Also, with respect to location using LRFs it seems to me that they offer great opportunities for developing back-bearings and triangulating own position from known features.  GPS was particularly valuable in Iraq and Kuwait because features were few and far between.  The GPS beacons effectively became the features on which the triangulation occured.

The Navy has used "station-keeping", maintaining distance and bearing, as a means of keeping track of its charges so that while everybody SHOULD be independently navigating, not everybody HAS to independently navigate.  The same goes for the Air Force moving formations.  Only one central unit needs to know where it is and everybody else keys in on it.

My thought is that if the GPS goes down then the list of "features" available for triangulation in the field would include not just physical features but UAVs, Aerostats, Aircraft, Ships at Sea or even other vehicles.  If even one vehicle/platform/feature is known with any certainty then that provides a fixed reference for double-checking the individual navigation of everybody else.
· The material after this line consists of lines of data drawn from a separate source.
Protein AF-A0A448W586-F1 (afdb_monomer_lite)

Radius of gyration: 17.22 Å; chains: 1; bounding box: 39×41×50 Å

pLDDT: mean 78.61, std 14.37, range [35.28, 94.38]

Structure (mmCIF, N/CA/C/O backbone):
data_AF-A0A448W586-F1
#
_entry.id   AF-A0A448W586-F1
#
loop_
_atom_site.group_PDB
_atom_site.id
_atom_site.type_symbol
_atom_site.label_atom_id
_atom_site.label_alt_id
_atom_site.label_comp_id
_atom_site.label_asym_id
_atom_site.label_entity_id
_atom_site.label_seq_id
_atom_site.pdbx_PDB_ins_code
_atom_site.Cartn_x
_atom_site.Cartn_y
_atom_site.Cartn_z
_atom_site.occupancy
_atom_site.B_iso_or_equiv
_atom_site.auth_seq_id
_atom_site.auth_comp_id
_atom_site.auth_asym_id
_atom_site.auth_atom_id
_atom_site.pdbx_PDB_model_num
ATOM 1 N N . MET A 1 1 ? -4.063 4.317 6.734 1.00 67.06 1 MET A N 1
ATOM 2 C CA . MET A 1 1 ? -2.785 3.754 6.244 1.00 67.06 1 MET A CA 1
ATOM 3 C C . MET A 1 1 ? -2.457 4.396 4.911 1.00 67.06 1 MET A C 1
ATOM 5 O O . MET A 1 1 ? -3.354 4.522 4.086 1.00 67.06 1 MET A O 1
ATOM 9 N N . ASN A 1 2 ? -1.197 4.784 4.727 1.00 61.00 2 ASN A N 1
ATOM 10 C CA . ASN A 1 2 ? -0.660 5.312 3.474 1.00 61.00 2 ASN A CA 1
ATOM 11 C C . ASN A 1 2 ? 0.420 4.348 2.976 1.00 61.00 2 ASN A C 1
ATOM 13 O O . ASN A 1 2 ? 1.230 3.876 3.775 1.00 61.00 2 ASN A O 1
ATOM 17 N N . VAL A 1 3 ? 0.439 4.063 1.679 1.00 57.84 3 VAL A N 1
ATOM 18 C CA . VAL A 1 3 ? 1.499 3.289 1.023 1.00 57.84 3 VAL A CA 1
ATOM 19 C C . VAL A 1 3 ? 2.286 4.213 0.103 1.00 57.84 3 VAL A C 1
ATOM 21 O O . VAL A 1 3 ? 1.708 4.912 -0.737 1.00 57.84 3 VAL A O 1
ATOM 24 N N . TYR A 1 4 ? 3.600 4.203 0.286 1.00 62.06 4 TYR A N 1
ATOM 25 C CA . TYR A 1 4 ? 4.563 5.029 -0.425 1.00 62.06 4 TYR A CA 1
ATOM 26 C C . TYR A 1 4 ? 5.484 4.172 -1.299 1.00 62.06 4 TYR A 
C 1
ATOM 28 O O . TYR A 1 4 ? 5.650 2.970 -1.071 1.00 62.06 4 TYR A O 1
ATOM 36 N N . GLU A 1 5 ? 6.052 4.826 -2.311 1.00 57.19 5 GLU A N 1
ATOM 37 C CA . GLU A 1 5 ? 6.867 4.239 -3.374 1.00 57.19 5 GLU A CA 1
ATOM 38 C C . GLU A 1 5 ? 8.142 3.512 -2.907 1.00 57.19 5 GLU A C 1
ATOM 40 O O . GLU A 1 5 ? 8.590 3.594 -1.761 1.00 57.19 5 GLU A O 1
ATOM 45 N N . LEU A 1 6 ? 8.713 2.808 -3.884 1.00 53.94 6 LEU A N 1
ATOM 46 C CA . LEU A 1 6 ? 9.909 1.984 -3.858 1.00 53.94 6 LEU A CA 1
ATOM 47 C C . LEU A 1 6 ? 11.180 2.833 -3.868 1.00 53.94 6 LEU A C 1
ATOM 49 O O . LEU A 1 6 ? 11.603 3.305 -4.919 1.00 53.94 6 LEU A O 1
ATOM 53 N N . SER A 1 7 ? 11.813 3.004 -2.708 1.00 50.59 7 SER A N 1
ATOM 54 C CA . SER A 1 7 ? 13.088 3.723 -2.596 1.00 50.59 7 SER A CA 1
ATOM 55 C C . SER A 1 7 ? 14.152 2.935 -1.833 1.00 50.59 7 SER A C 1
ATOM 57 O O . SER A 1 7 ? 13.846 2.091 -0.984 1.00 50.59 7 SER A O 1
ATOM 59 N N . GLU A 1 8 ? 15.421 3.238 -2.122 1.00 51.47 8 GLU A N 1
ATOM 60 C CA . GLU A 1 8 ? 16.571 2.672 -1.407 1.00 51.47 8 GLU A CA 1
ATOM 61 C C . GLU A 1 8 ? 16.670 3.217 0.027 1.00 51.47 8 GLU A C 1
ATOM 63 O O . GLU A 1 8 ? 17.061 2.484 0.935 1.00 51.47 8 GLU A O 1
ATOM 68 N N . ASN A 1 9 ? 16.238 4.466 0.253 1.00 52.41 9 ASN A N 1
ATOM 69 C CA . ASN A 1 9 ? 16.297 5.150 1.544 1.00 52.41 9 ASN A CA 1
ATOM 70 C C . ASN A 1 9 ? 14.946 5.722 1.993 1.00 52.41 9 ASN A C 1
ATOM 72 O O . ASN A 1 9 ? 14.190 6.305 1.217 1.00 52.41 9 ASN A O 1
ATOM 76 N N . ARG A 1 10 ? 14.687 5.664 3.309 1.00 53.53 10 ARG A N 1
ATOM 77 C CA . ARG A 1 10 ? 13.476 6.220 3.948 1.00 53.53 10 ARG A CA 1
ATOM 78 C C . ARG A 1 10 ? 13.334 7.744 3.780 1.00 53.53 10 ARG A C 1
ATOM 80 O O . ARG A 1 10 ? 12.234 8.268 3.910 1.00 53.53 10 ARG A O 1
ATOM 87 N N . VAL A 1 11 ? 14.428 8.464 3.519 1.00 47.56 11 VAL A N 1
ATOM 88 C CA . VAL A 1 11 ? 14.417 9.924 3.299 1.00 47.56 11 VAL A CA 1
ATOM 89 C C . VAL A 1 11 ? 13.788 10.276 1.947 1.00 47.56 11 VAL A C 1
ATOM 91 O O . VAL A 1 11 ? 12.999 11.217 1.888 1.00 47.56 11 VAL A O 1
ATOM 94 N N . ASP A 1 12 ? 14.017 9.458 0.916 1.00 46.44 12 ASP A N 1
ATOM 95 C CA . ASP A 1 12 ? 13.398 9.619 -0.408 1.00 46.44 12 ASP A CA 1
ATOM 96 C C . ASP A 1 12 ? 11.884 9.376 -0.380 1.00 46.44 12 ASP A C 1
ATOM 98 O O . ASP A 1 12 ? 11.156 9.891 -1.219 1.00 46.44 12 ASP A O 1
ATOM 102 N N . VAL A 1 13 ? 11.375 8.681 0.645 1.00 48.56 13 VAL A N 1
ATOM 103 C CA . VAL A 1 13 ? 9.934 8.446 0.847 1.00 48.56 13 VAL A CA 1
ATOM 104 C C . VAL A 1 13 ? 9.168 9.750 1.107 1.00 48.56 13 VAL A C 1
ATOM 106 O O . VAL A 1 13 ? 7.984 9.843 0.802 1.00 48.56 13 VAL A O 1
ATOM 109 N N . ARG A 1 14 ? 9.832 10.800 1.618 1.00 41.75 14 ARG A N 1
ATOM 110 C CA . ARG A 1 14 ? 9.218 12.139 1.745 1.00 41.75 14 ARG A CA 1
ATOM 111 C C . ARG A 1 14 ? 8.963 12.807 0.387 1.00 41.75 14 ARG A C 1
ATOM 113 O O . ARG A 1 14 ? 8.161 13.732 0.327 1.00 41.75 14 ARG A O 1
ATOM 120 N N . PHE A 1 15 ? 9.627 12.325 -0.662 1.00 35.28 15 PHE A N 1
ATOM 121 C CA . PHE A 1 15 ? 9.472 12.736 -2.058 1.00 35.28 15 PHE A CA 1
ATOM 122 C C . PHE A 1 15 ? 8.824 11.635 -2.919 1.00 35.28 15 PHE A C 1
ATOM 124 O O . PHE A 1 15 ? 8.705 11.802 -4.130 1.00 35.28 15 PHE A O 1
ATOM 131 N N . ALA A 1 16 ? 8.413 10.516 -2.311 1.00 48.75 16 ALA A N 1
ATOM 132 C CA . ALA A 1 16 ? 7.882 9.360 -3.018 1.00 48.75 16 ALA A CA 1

But....presumably this isn't a problem....

Regards and Cheers, Chris. 

PS - here's one company offering a Line of Sight Laser Communications Network  --- http://www.advantex.uk.com/index.asp?id=32

PPS - WRT the need for an AWACS signal processor - not really - Don't you just need a giant mirror in the sky with known position that guys on the ground could lase on in order to get a fix on their position?  Pretty much like taking back-bearings on the mountain tops round Bragg Creek to fix your locstate.


----------



## rz350 (21 Nov 2007)

Kirkhill said:
			
		

> PPS - WRT the need for an AWACS signal processor - not really - Don't you just need a giant mirror in the sky with known position that guys on the ground could lase on in order to get a fix on their position?  Pretty much like taking back-bearings on the mountain tops round Bragg Creek to fix your locstate.
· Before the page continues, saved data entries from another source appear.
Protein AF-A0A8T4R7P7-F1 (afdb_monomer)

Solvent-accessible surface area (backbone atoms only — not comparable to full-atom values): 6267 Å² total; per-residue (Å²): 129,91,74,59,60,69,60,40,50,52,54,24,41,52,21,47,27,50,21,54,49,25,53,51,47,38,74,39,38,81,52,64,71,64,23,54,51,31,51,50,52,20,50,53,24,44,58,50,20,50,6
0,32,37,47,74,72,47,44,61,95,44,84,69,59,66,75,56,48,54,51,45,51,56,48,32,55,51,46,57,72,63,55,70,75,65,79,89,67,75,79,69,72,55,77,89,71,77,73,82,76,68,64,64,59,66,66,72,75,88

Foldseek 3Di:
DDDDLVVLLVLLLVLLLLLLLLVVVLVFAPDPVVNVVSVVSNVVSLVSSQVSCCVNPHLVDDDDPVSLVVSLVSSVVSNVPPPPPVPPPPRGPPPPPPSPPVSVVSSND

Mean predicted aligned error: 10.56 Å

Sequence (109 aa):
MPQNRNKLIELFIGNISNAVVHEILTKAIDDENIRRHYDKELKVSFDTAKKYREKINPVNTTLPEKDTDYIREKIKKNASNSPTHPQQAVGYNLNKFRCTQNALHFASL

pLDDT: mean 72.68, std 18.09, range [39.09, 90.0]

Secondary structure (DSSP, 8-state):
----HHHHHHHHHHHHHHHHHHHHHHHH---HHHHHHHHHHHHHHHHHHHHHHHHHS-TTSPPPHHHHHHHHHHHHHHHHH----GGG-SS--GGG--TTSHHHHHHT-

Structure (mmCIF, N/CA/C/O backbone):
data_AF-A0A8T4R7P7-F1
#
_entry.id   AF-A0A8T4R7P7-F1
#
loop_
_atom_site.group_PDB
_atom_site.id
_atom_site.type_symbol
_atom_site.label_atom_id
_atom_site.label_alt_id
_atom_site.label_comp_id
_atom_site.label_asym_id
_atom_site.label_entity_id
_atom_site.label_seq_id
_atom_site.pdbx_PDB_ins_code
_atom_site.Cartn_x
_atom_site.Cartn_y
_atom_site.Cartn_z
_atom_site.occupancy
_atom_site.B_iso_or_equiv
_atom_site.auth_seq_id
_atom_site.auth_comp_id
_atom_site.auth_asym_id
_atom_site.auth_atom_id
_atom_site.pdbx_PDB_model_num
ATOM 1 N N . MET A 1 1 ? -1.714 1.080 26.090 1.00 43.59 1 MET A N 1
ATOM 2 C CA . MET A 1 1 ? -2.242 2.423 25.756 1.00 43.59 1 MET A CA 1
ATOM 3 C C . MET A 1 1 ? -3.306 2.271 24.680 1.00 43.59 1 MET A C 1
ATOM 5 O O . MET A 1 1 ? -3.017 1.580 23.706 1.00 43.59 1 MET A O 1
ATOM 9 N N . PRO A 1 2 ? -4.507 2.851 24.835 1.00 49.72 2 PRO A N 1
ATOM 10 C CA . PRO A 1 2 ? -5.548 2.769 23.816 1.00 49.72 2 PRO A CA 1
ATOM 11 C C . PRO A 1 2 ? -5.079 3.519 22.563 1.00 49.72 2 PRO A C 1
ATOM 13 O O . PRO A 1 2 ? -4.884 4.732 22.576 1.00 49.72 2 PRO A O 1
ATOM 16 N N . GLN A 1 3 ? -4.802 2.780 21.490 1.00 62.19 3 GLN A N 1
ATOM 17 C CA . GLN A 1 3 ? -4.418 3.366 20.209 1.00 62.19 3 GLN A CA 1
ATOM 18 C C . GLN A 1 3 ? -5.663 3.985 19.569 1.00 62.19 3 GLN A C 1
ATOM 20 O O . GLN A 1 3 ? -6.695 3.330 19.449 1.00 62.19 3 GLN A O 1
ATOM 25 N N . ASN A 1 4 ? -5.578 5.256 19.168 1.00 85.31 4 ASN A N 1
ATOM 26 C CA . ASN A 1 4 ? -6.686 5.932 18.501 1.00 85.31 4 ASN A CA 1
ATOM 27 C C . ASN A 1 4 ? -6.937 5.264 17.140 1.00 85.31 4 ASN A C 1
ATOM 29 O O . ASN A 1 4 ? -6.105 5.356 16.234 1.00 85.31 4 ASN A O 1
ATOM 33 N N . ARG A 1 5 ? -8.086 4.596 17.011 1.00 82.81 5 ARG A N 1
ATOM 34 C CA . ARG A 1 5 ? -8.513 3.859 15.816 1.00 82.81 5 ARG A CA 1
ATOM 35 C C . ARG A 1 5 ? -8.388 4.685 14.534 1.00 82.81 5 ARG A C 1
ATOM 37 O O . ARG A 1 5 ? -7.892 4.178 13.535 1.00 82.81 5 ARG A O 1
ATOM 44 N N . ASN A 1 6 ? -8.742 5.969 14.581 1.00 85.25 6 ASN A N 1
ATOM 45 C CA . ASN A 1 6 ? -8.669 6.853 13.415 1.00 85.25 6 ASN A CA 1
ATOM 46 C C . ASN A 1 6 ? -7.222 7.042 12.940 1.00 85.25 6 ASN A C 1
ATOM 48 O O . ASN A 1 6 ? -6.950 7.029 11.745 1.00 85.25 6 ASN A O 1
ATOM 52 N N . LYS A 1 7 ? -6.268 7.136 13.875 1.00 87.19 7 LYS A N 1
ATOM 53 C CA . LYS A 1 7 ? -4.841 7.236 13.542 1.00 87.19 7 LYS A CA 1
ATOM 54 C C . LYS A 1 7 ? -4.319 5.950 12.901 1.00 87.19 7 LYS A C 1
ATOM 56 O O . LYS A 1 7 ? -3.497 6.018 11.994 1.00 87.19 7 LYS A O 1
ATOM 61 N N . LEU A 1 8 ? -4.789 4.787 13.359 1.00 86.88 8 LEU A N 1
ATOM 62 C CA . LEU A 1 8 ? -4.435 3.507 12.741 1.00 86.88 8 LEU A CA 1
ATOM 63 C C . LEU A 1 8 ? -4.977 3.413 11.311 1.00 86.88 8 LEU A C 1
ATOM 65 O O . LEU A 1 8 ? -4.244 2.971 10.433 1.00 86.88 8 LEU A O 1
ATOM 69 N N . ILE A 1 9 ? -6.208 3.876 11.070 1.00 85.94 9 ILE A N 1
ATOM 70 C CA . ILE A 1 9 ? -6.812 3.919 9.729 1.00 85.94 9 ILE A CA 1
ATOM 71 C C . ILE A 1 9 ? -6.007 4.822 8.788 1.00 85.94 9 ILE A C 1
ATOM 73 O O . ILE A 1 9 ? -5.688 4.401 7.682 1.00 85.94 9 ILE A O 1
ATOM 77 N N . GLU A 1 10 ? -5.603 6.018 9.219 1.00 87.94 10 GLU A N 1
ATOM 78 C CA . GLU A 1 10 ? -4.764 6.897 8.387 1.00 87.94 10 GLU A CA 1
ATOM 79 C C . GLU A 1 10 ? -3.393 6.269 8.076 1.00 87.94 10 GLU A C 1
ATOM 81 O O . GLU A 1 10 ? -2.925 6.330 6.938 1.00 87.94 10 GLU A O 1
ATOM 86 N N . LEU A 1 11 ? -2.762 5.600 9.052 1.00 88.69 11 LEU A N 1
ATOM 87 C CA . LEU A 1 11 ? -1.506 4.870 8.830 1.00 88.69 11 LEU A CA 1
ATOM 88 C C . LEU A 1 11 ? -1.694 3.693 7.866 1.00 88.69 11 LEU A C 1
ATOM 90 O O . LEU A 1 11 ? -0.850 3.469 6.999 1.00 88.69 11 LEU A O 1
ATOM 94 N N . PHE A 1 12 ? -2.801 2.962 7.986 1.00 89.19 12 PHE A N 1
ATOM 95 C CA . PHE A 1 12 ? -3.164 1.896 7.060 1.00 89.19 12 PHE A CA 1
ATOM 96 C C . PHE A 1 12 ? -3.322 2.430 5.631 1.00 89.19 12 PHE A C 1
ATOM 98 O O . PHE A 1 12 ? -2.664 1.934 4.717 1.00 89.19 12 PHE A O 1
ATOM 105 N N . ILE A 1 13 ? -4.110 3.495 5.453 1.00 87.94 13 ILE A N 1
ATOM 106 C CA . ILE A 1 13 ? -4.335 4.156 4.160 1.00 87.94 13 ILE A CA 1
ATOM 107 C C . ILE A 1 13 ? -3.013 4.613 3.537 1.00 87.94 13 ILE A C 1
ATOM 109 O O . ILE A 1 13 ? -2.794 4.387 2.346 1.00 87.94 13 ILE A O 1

Why not issue a sextant then? Have them use their last known elevation. (from before the GPS broke down) and just take readings from the navigational stars. You would need to know your elevation to use a hovering mirror and a laser as well. The sextant has perfect EMCON. (since its pure passive) and is very difficult to jam. (unless your God)


----------



## I_am_John_Galt (21 Nov 2007)

SeaKingTacco said:
			
		

> You would be better off putting a Ring Laser Gyro in each vehicle as part of an onboard Inertial Naviagtion System... Of course, it would be just cheaper to rely on map reading and compasses.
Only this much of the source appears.